1. Bundesliga 17/18
| 18.47 Uhr

Wolfsburg will endlich nach Berlin
Aller guten Pokal-Dinge sind drei

Fotos: VfL Wolfsburg - SC Freiburg
Fotos: VfL Wolfsburg - SC Freiburg FOTO: afp, agz
Wolfsburg. Zweimal scheiterte der VfL Wolfsburg in den vergangenen beiden Jahren im Halbfinale des DFB-Pokals. Gegen den Außenseiter Bielefeld soll diesmal die Qualifikation für Berlin endlich gelingen.

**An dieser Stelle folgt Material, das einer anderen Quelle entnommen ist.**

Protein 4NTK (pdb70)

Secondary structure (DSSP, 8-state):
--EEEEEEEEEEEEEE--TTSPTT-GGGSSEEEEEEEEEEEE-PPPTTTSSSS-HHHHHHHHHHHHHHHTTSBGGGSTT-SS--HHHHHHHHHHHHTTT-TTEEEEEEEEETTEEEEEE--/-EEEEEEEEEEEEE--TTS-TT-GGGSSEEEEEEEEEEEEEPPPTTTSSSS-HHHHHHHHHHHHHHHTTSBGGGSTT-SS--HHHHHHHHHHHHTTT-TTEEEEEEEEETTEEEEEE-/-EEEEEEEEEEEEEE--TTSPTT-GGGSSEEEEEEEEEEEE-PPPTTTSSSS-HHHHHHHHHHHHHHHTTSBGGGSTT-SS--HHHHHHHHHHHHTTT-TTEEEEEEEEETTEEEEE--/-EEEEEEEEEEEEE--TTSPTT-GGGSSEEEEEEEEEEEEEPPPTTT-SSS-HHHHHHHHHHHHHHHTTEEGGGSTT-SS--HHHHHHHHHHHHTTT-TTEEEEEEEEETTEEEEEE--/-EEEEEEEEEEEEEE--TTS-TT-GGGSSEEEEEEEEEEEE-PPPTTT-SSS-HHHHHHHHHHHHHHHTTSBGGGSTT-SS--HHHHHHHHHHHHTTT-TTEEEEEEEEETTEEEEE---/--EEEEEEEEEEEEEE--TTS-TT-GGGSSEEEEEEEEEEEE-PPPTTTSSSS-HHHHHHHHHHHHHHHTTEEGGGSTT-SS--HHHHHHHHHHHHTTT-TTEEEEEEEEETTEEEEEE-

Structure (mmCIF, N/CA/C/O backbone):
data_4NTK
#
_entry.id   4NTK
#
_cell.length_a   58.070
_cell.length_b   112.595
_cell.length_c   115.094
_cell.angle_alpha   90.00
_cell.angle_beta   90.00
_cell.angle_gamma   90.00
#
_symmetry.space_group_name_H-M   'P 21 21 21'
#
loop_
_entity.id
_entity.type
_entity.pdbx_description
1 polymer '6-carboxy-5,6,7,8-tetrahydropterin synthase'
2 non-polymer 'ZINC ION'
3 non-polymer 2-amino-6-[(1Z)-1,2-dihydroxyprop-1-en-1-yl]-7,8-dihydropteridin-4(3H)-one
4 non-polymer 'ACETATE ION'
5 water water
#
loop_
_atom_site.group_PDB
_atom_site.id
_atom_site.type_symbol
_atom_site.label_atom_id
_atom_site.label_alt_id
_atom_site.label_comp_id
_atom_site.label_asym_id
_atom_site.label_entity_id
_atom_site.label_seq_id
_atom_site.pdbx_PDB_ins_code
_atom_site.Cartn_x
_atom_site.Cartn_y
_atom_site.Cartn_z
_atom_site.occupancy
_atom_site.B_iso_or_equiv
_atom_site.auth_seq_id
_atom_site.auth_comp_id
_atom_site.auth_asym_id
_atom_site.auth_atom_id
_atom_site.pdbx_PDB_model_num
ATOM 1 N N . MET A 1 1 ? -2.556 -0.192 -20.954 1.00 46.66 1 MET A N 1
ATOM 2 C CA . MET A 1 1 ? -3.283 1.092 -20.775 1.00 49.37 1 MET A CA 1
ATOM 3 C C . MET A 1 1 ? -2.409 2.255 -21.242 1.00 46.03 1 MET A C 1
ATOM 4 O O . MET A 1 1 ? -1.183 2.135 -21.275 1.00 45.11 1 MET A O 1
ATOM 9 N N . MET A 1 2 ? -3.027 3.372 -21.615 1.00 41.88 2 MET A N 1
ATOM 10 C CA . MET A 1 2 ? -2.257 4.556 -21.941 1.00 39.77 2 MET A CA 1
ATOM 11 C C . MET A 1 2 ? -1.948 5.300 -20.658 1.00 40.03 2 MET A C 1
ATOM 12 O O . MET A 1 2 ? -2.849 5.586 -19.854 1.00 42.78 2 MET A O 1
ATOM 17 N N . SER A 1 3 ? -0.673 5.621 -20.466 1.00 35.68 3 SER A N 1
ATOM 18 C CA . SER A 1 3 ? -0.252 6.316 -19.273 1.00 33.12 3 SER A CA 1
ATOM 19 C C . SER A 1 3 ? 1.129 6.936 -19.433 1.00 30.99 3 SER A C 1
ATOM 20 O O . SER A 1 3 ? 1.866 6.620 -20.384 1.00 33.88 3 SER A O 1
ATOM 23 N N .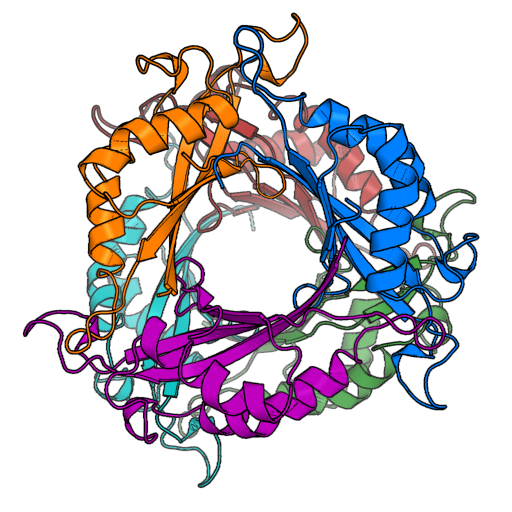 THR A 1 4 ? 1.448 7.830 -18.494 1.00 26.97 4 THR A N 1
ATOM 24 C CA . THR A 1 4 ? 2.814 8.292 -18.228 1.00 25.03 4 THR A CA 1
ATOM 25 C C . THR A 1 4 ? 3.231 8.123 -16.734 1.00 24.77 4 THR A C 1
ATOM 26 O O . THR A 1 4 ? 2.573 8.634 -15.815 1.00 20.93 4 THR A O 1
ATOM 30 N N . THR A 1 5 ? 4.310 7.390 -16.485 1.00 20.44 5 THR A N 1
ATOM 31 C CA . THR A 1 5 ? 4.719 6.997 -15.148 1.00 21.44 5 THR A CA 1
ATOM 32 C C . THR A 1 5 ? 6.120 7.556 -14.929 1.00 19.60 5 THR A C 1
ATOM 33 O O . THR A 1 5 ? 6.905 7.624 -15.864 1.00 25.28 5 THR A O 1
ATOM 37 N N . LEU A 1 6 ? 6.404 8.030 -13.731 1.00 20.70 6 LEU A N 1
ATOM 38 C CA . LEU A 1 6 ? 7.752 8.441 -13.324 1.00 22.99 6 LEU A CA 1
ATOM 39 C C . LEU A 1 6 ? 8.172 7.528 -12.182 1.00 23.81 6 LEU A C 1
ATOM 40 O O . LEU A 1 6 ? 7.338 7.064 -11.408 1.00 20.27 6 LEU A O 1
ATOM 45 N N . PHE A 1 7 ? 9.468 7.200 -12.124 1.00 21.28 7 PHE A N 1
ATOM 46 C CA . PHE A 1 7 ? 9.935 6.404 -11.010 1.00 21.27 7 PHE A CA 1
ATOM 47 C C . PHE A 1 7 ? 11.292 6.938 -10.539 1.00 21.29 7 PHE A C 1
ATOM 48 O O . PHE A 1 7 ? 12.045 7.590 -11.291 1.00 20.74 7 PHE A O 1
ATOM 56 N N . LYS A 1 8 ? 11.567 6.735 -9.257 1.00 19.76 8 LYS A N 1
ATOM 57 C CA . LYS A 1 8 ? 12.868 7.086 -8.714 1.00 19.78 8 LYS A CA 1
ATOM 58 C C . LYS A 1 8 ? 13.300 6.018 -7.729 1.00 20.25 8 LYS A C 1
ATOM 59 O O . LYS A 1 8 ? 12.464 5.506 -6.972 1.00 19.62 8 LYS A O 1
ATOM 65 N N . ASP A 1 9 ? 14.587 5.656 -7.782 1.00 20.25 9 ASP A N 1
ATOM 66 C CA . ASP A 1 9 ? 15.128 4.596 -6.950 1.00 20.25 9 ASP A CA 1
ATOM 67 C C . ASP A 1 9 ? 15.991 5.146 -5.804 1.00 20.84 9 ASP A C 1
ATOM 68 O O . ASP A 1 9 ? 16.729 6.124 -5.991 1.00 23.46 9 ASP A O 1
ATOM 73 N N . PHE A 1 10 ? 15.911 4.477 -4.653 1.00 19.13 10 PHE A N 1
ATOM 74 C CA . PHE A 1 10 ? 16.627 4.833 -3.429 1.00 18.90 10 PHE A CA 1
ATOM 75 C C . PHE A 1 10 ? 17.234 3.588 -2.848 1.00 20.21 10 PHE A C 1
ATOM 76 O O . PHE A 1 10 ? 16.625 2.531 -2.951 1.00 25.06 10 PHE A O 1
ATOM 84 N N . THR A 1 11 ? 18.371 3.702 -2.169 1.00 20.33 11 THR A N 1
ATOM 85 C CA . THR A 1 11 ? 18.966 2.561 -1.490 1.00 20.36 11 THR A CA 1
ATOM 86 C C . THR A 1 11 ? 19.183 2.922 -0.033 1.00 19.03 11 THR A C 1
ATOM 87 O O . THR A 1 11 ? 19.608 4.019 0.284 1.00 22.61 11 THR A O 1
ATOM 91 N N . PHE A 1 12 ? 18.912 1.984 0.853 1.00 18.52 12 PHE A N 1
ATOM 92 C CA . PHE A 1 12 ? 19.165 2.192 2.269 1.00 19.01 12 PHE A CA 1
ATOM 93 C C . PHE A 1 12 ? 19.778 0.936 2.866 1.00 19.07 12 PHE A C 1
ATOM 94 O O . PHE A 1 12 ? 19.592 -0.189 2.332 1.00 21.21 12 PHE A O 1
ATOM 102 N N . GLU A 1 13 ? 20.601 1.129 3.889 1.00 18.71 13 GLU A N 1
ATOM 103 C CA . GLU A 1 13 ? 21.342 0.056 4.484 1.00 17.85 13 GLU A CA 1
ATOM 104 C C . GLU A 1 13 ? 20.754 -0.233 5.858 1.00 16.89 13 GLU A C 1
ATOM 105 O O . GLU A 1 13 ? 20.830 0.608 6.739 1.00 18.83 13 GLU A O 1
ATOM 111 N N . ALA A 1 14 ? 20.218 -1.447 6.034 1.00 17.44 14 ALA A N 1
ATOM 112 C CA . ALA A 1 14 ? 19.517 -1.740 7.310 1.00 16.97 14 ALA A CA 1
ATOM 113 C C . ALA A 1 14 ? 19.655 -3.161 7.780 1.00 17.75 14 ALA A C 1
ATOM 114 O O . ALA A 1 14 ? 19.997 -4.073 7.019 1.00 18.14 14 ALA A O 1
ATOM 116 N N . ALA A 1 15 ? 19.426 -3.350 9.087 1.00 17.54 15 ALA A N 1
ATOM 117 C CA . ALA A 1 15 ? 19.334 -4.693 9.677 1.00 19.04 15 ALA A CA 1
ATOM 118 C C . ALA A 1 15 ? 17.877 -5.092 9.825 1.00 17.80 15 ALA A C 1
ATOM 119 O O . ALA A 1 15 ? 16.998 -4.241 10.041 1.00 18.39 15 ALA A O 1
ATOM 121 N N . HIS A 1 16 ? 17.617 -6.406 9.723 1.00 17.54 16 HIS A N 1
ATOM 122 C CA . HIS A 1 16 ? 16.318 -6.959 10.041 1.00 17.22 16 HIS A CA 1
ATOM 123 C C . HIS A 1 16 ? 16.476 -8.418 10.428 1.00 18.29 16 HIS A C 1
ATOM 124 O O . HIS A 1 16 ? 17.529 -9.032 10.226 1.00 17.95 16 HIS A O 1
ATOM 131 N N . ARG A 1 17 ? 15.392 -8.943 10.963 1.00 18.02 17 ARG A N 1
ATOM 132 C CA . ARG A 1 17 ? 15.222 -10.388 11.186 1.00 20.25 17 ARG A CA 1
ATOM 133 C C . ARG A 1 17 ? 13.776 -10.723 10.995 1.00 21.20 17 ARG A C 1
ATOM 134 O O . ARG A 1 17 ? 12.902 -9.885 11.219 1.00 23.61 17 ARG A O 1
ATOM 142 N N . LEU A 1 18 ? 13.494 -11.935 10.539 1.00 19.11 18 LEU A N 1
ATOM 143 C CA . LEU A 1 18 ? 12.145 -12.366 10.374 1.00 19.80 18 LEU A CA 1
ATOM 144 C C . LEU A 1 18 ? 11.732 -13.225 11.587 1.00 20.49 18 LEU A C 1
ATOM 145 O O . LEU A 1 18 ? 12.328 -14.271 11.824 1.00 20.88 18 LEU A O 1
ATOM 150 N N . PRO A 1 19 ? 10.705 -12.773 12.311 1.00 22.78 19 PRO A N 1
ATOM 151 C CA . PRO A 1 19 ? 10.397 -13.406 13.607 1.00 24.51 19 PRO A CA 1
ATOM 152 C C . PRO A 1 19 ? 9.532 -14.685 13.502 1.00 26.09 19 PRO A C 1
ATOM 153 O O . PRO A 1 19 ? 9.426 -15.388 14.499 1.00 29.10 19 PRO A O 1
ATOM 157 N N . HIS A 1 20 ? 8.896 -14.964 12.363 1.00 24.75 20 HIS A N 1
ATOM 158 C CA . HIS A 1 20 ? 7.929 -16.070 12.239 1.00 26.59 20 HIS A CA 1
ATOM 159 C C . HIS A 1 20 ? 8.406 -17.263 11.449 1.00 27.57 20 HIS A C 1
ATOM 160 O O . HIS A 1 20 ? 7.648 -18.196 11.236 1.00 33.25 20 HIS A O 1
ATOM 167 N N . VAL A 1 21 ? 9.673 -17.268 11.038 1.00 24.96 21 VAL A N 1
ATOM 168 C CA . VAL A 1 21 ? 10.142 -18.370 10.225 1.00 25.51 21 VAL A CA 1
ATOM 169 C C . VAL A 1 21 ? 10.505 -19.571 11.094 1.00 26.25 21 VAL A C 1
ATOM 170 O O . VAL A 1 21 ? 10.729 -19.426 12.273 1.00 24.92 21 VAL A O 1
ATOM 174 N N . PRO A 1 22 ? 10.599 -20.757 10.475 1.00 28.57 22 PRO A N 1
ATOM 175 C CA . PRO A 1 22 ? 11.026 -21.955 11.222 1.00 32.07 22 PRO A CA 1
ATOM 176 C C . PRO A 1 22 ? 12.361 -21.798 11.979 1.00 33.51 22 PRO A C 1
ATOM 177 O O . PRO A 1 22 ? 13.275 -21.125 11.500 1.00 31.23 22 PRO A O 1
ATOM 181 N N . GLU A 1 23 ? 12.484 -22.431 13.144 1.00 35.21 23 GLU A N 1
ATOM 182 C CA . GLU A 1 23 ? 13.734 -22.400 13.884 1.00 39.11 23 GLU A CA 1
ATOM 183 C C . GLU A 1 23 ? 14.862 -22.829 12.963 1.00 39.28 23 GLU A C 1
ATOM 184 O O . GLU A 1 23 ? 14.766 -23.848 12.280 1.00 37.13 23 GLU A O 1
ATOM 190 N N . GLY A 1 24 ? 15.932 -22.050 12.944 1.00 35.84 24 GLY A N 1
ATOM 191 C CA . GLY A 1 24 ? 17.076 -22.378 12.124 1.00 34.21 24 GLY A CA 1
ATOM 192 C C . GLY A 1 24 ? 17.065 -21.793 10.714 1.00 33.77 24 GLY A C 1
ATOM 193 O O . GLY A 1 24 ? 18.088 -21.798 10.077 1.00 35.63 24 GLY A O 1
ATOM 194 N N . HIS A 1 25 ? 15.913 -21.319 10.228 1.00 27.85 25 HIS A N 1
ATOM 195 C CA . HIS A 1 25 ? 15.833 -20.563 8.952 1.00 25.42 25 HIS A CA 1
ATOM 196 C C . HIS A 1 25 ? 16.800 -19.349 9.025 1.00 26.55 25 HIS A C 1
ATOM 197 O O . HIS A 1 25 ? 16.863 -18.640 10.019 1.00 23.38 25 HIS A O 1
ATOM 204 N N . LYS A 1 26 ? 17.547 -19.128 7.951 1.00 25.31 26 LYS A N 1
ATOM 205 C CA . LYS A 1 26 ? 18.581 -18.116 7.965 1.00 26.27 26 LYS A CA 1
ATOM 206 C C . LYS A 1 26 ? 17.998 -16.717 8.156 1.00 23.04 26 LYS A C 1
ATOM 207 O O . LYS A 1 26 ? 18.654 -15.859 8.767 1.00 23.68 26 LYS A O 1
ATOM 213 N N . ALA A 1 27 ? 16.786 -16.489 7.656 1.00 24.25 27 ALA A N 1
ATOM 214 C CA . ALA A 1 27 ? 16.133 -15.172 7.802 1.00 24.46 27 ALA A CA 1
ATOM 215 C C . ALA A 1 27 ? 15.805 -14.840 9.254 1.00 25.36 27 ALA A C 1
ATOM 216 O O . ALA A 1 27 ? 15.586 -13.678 9.580 1.00 21.46 27 ALA A O 1
ATOM 218 N N . GLY A 1 28 ? 15.709 -15.876 10.095 1.00 23.89 28 GLY A N 1
ATOM 219 C CA . GLY A 1 28 ? 15.445 -15.708 11.534 1.00 23.12 28 GLY A CA 1
ATOM 220 C C . GLY A 1 28 ? 16.604 -15.191 12.365 1.00 22.35 28 GLY A C 1
ATOM 221 O O . GLY A 1 28 ? 16.462 -14.860 13.542 1.00 24.67 28 GLY A O 1
ATOM 222 N N . ARG A 1 29 ? 17.801 -15.186 11.814 1.00 21.33 29 ARG A N 1
ATOM 223 C CA . ARG A 1 29 ? 18.954 -14.671 12.485 1.00 22.17 29 ARG A CA 1
ATOM 224 C C . ARG A 1 29 ? 19.039 -13.186 12.174 1.00 20.47 29 ARG A C 1
ATOM 225 O O . ARG A 1 29 ? 18.536 -12.763 11.136 1.00 21.59 29 ARG A O 1
ATOM 233 N N . LEU A 1 30 ? 19.566 -12.425 13.121 1.00 22.78 30 LEU A N 1
ATOM 234 C CA . LEU A 1 30 ? 19.881 -10.989 12.913 1.00 19.38 30 LEU A CA 1
ATOM 235 C C . LEU A 1 30 ? 20.817 -10.905 11.707 1.00 19.62 30 LEU A C 1
ATOM 236 O O . LEU A 1 30 ? 21.864 -11.493 11.701 1.00 19.80 30 LEU A O 1
ATOM 241 N N . HIS A 1 31 ? 20.401 -10.169 10.692 1.00 18.58 31 HIS A N 1
ATOM 242 C CA . HIS A 1 31 ? 21.235 -9.915 9.515 1.00 19.87 31 HIS A CA 1
ATOM 243 C C . HIS A 1 31 ? 20.815 -8.572 8.917 1.00 19.12 31 HIS A C 1
ATOM 244 O O . HIS A 1 31 ? 20.248 -7.735 9.589 1.00 17.72 31 HIS A O 1
ATOM 251 N N . GLY A 1 32 ? 21.161 -8.307 7.666 1.00 18.97 32 GLY A N 1
ATOM 252 C CA . GLY A 1 32 ? 20.788 -7.066 7.050 1.00 17.97 32 GLY A CA 1
ATOM 253 C C . GLY A 1 32 ? 20.995 -7.143 5.548 1.00 16.46 32 GLY A C 1
ATOM 254 O O . GLY A 1 32 ? 21.346 -8.226 5.043 1.00 16.30 32 GLY A O 1
ATOM 255 N N . HIS A 1 33 ? 20.676 -6.029 4.893 1.00 15.48 33 HIS A N 1
ATOM 256 C CA . HIS A 1 33 ? 20.697 -5.950 3.413 1.00 16.30 33 HIS A CA 1
ATOM 257 C C . HIS A 1 33 ? 20.947 -4.511 3.000 1.00 17.91 33 HIS A C 1
ATOM 258 O O . HIS A 1 33 ? 20.695 -3.557 3.770 1.00 18.02 33 HIS A O 1
ATOM 265 N N . SER A 1 34 ? 21.370 -4.358 1.736 1.00 18.53 34 SER A N 1
ATOM 266 C CA . SER A 1 34 ? 21.330 -3.090 1.027 1.00 19.94 34 SER A CA 1
ATOM 267 C C . SER A 1 34 ? 19.992 -3.081 0.290 1.00 20.83 34 SER A C 1
ATOM 268 O O . SER A 1 34 ? 19.852 -3.682 -0.764 1.00 23.39 34 SER A O 1
ATOM 271 N N . PHE A 1 35 ? 18.984 -2.473 0.909 1.00 19.54 35 PHE A N 1
ATOM 272 C CA . PHE A 1 35 ? 17.632 -2.475 0.362 1.00 18.62 35 PHE A CA 1
ATOM 273 C C . PHE A 1 35 ? 17.504 -1.427 -0.739 1.00 21.33 35 PHE A C 1
ATOM 274 O O . PHE A 1 35 ? 18.087 -0.358 -0.610 1.00 24.46 35 PHE A O 1
ATOM 282 N N . MET A 1 36 ? 16.768 -1.756 -1.779 1.00 18.95 36 MET A N 1
ATOM 283 C CA . MET A 1 36 ? 16.407 -0.792 -2.824 1.00 18.68 36 MET A CA 1
ATOM 284 C C . MET A 1 36 ? 14.887 -0.586 -2.821 1.00 19.02 36 MET A C 1
ATOM 285 O O . MET A 1 36 ? 14.131 -1.565 -2.788 1.00 20.27 36 MET A O 1
ATOM 290 N N . VAL A 1 37 ? 14.484 0.682 -2.849 1.00 19.14 37 VAL A N 1
ATOM 291 C CA . VAL A 1 37 ? 13.079 1.102 -2.981 1.00 18.65 37 VAL A CA 1
ATOM 292 C C . VAL A 1 37 ? 12.899 1.881 -4.255 1.00 19.23 37 VAL A C 1
ATOM 293 O O . VAL A 1 37 ? 13.638 2.839 -4.533 1.00 20.82 37 VAL A O 1
ATOM 297 N N . ARG A 1 38 ? 11.884 1.527 -5.020 1.00 17.38 38 ARG A N 1
ATOM 298 C CA . ARG A 1 38 ? 11.487 2.319 -6.193 1.00 17.66 38 ARG A CA 1
ATOM 299 C C . ARG A 1 38 ? 10.091 2.854 -5.964 1.00 18.00 38 ARG A C 1
ATOM 300 O O . ARG A 1 38 ? 9.166 2.079 -5.644 1.00 18.21 38 ARG A O 1
ATOM 308 N N . LEU A 1 39 ? 9.968 4.160 -6.040 1.00 17.65 39 LEU A N 1
ATOM 309 C CA . LEU A 1 39 ? 8.628 4.806 -5.921 1.00 17.53 39 LEU A CA 1
ATOM 310 C C . LEU A 1 39 ? 8.189 5.124 -7.358 1.00 18.32 39 LEU A C 1
ATOM 311 O O . LEU A 1 39 ? 8.956 5.740 -8.100 1.00 20.86 39 LEU A O 1
ATOM 316 N N . GLU A 1 40 ? 6.978 4.718 -7.735 1.00 19.28 40 GLU A N 1
ATOM 317 C CA . GLU A 1 40 ? 6.415 5.084 -9.069 1.00 19.23 40 GLU A CA 1
ATOM 318 C C . GLU A 1 40 ? 5.174 5.907 -8.869 1.00 20.53 40 GLU A C 1
ATOM 319 O O . GLU A 1 40 ? 4.372 5.591 -7.984 1.00 20.24 40 GLU A O 1
ATOM 325 N N . ILE A 1 41 ? 5.013 6.921 -9.717 1.00 20.31 41 ILE A N 1
ATOM 326 C CA . ILE A 1 41 ? 3.829 7.765 -9.691 1.00 20.65 41 ILE A CA 1
ATOM 327 C C . ILE A 1 41 ? 3.283 7.761 -11.100 1.00 21.70 41 ILE A C 1
ATOM 328 O O . ILE A 1 41 ? 4.057 7.617 -12.048 1.00 23.32 41 ILE A O 1
ATOM 333 N N . THR A 1 42 ? 1.981 7.890 -11.247 1.00 21.42 42 THR A N 1
ATOM 334 C CA . THR A 1 42 ? 1.321 7.964 -12.544 1.00 20.83 42 THR A CA 1
ATOM 335 C C . THR A 1 42 ? 0.494 9.255 -12.599 1.00 20.61 42 THR A C 1
ATOM 336 O O . THR A 1 42 ? -0.324 9.487 -11.725 1.00 20.01 42 THR A O 1
ATOM 340 N N . GLY A 1 43 ? 0.682 10.044 -13.640 1.00 21.03 43 GLY A N 1
ATOM 341 C CA . GLY A 1 43 ? -0.099 11.275 -13.792 1.00 21.70 43 GLY A CA 1
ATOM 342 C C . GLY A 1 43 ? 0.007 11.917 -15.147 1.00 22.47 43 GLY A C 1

Von Niederlagen im Pokal-Halbfinale hat Wolfsburgs Trainer Dieter Hecking genug. Zweimal stand der VfL-Coach in den vergangenen beiden Jahren mit den Niedersachsen vor dem Einzug ins Endspiel - zweimal platzte der Traum. Bei Pokalschreck Arminia Bielefeld wollen die Wolfsburger die Serie endlich durchbrechen und sich für ihre starke Saison belohnen. "Ich bin zum dritten Mal mit dem VfL im Halbfinale. Der Wunsch ist groß, nach Berlin zu kommen", sagte Hecking vor dem Duell gegen den Drittliga-Spitzenreiter am Mittwoch (20.30 Uhr/Live-Ticker).

Zuletzt lief es aber nicht mehr so rund für den VfL. Aus im Viertelfinale der Europa League, in der Liga schmilzt der Vorsprung auf die Verfolger - der Pokal bietet den Wolfsburger die letzte Chance auf einen Titel. Und die will sich der Klub auf keinen Fall nehmen lassen.

Die Chancen stehen eindeutig besser als in den Vorjahren: Im Gegensatz zu den Niederlagen bei Bayern München (2013/1:6) und bei Borussia Dortmund (2014/0:2) geht das Hecking-Team als klarer Favorit ins Spiel. Auch wenn die Arminia bisher bereits drei Bundesligisten auf der heimischen Alm aus dem Wettbewerb befördert hat.

"Bielefeld mindestens Zweitliga-Mannschaft"

"Das zeigt auch, wie professionell dort gearbeitet wird. Die Unterschiede sind nicht mehr so groß. Bielefeld ist für mich mindestens eine Zweitliga-Mannschaft", sagte Manager Klaus Allofs. Und Außenverteidiger Ricardo Rodriguez ergänzte: "Sie haben drei Bundesligisten rausgeworfen. Wir müssen Vollgas spielen."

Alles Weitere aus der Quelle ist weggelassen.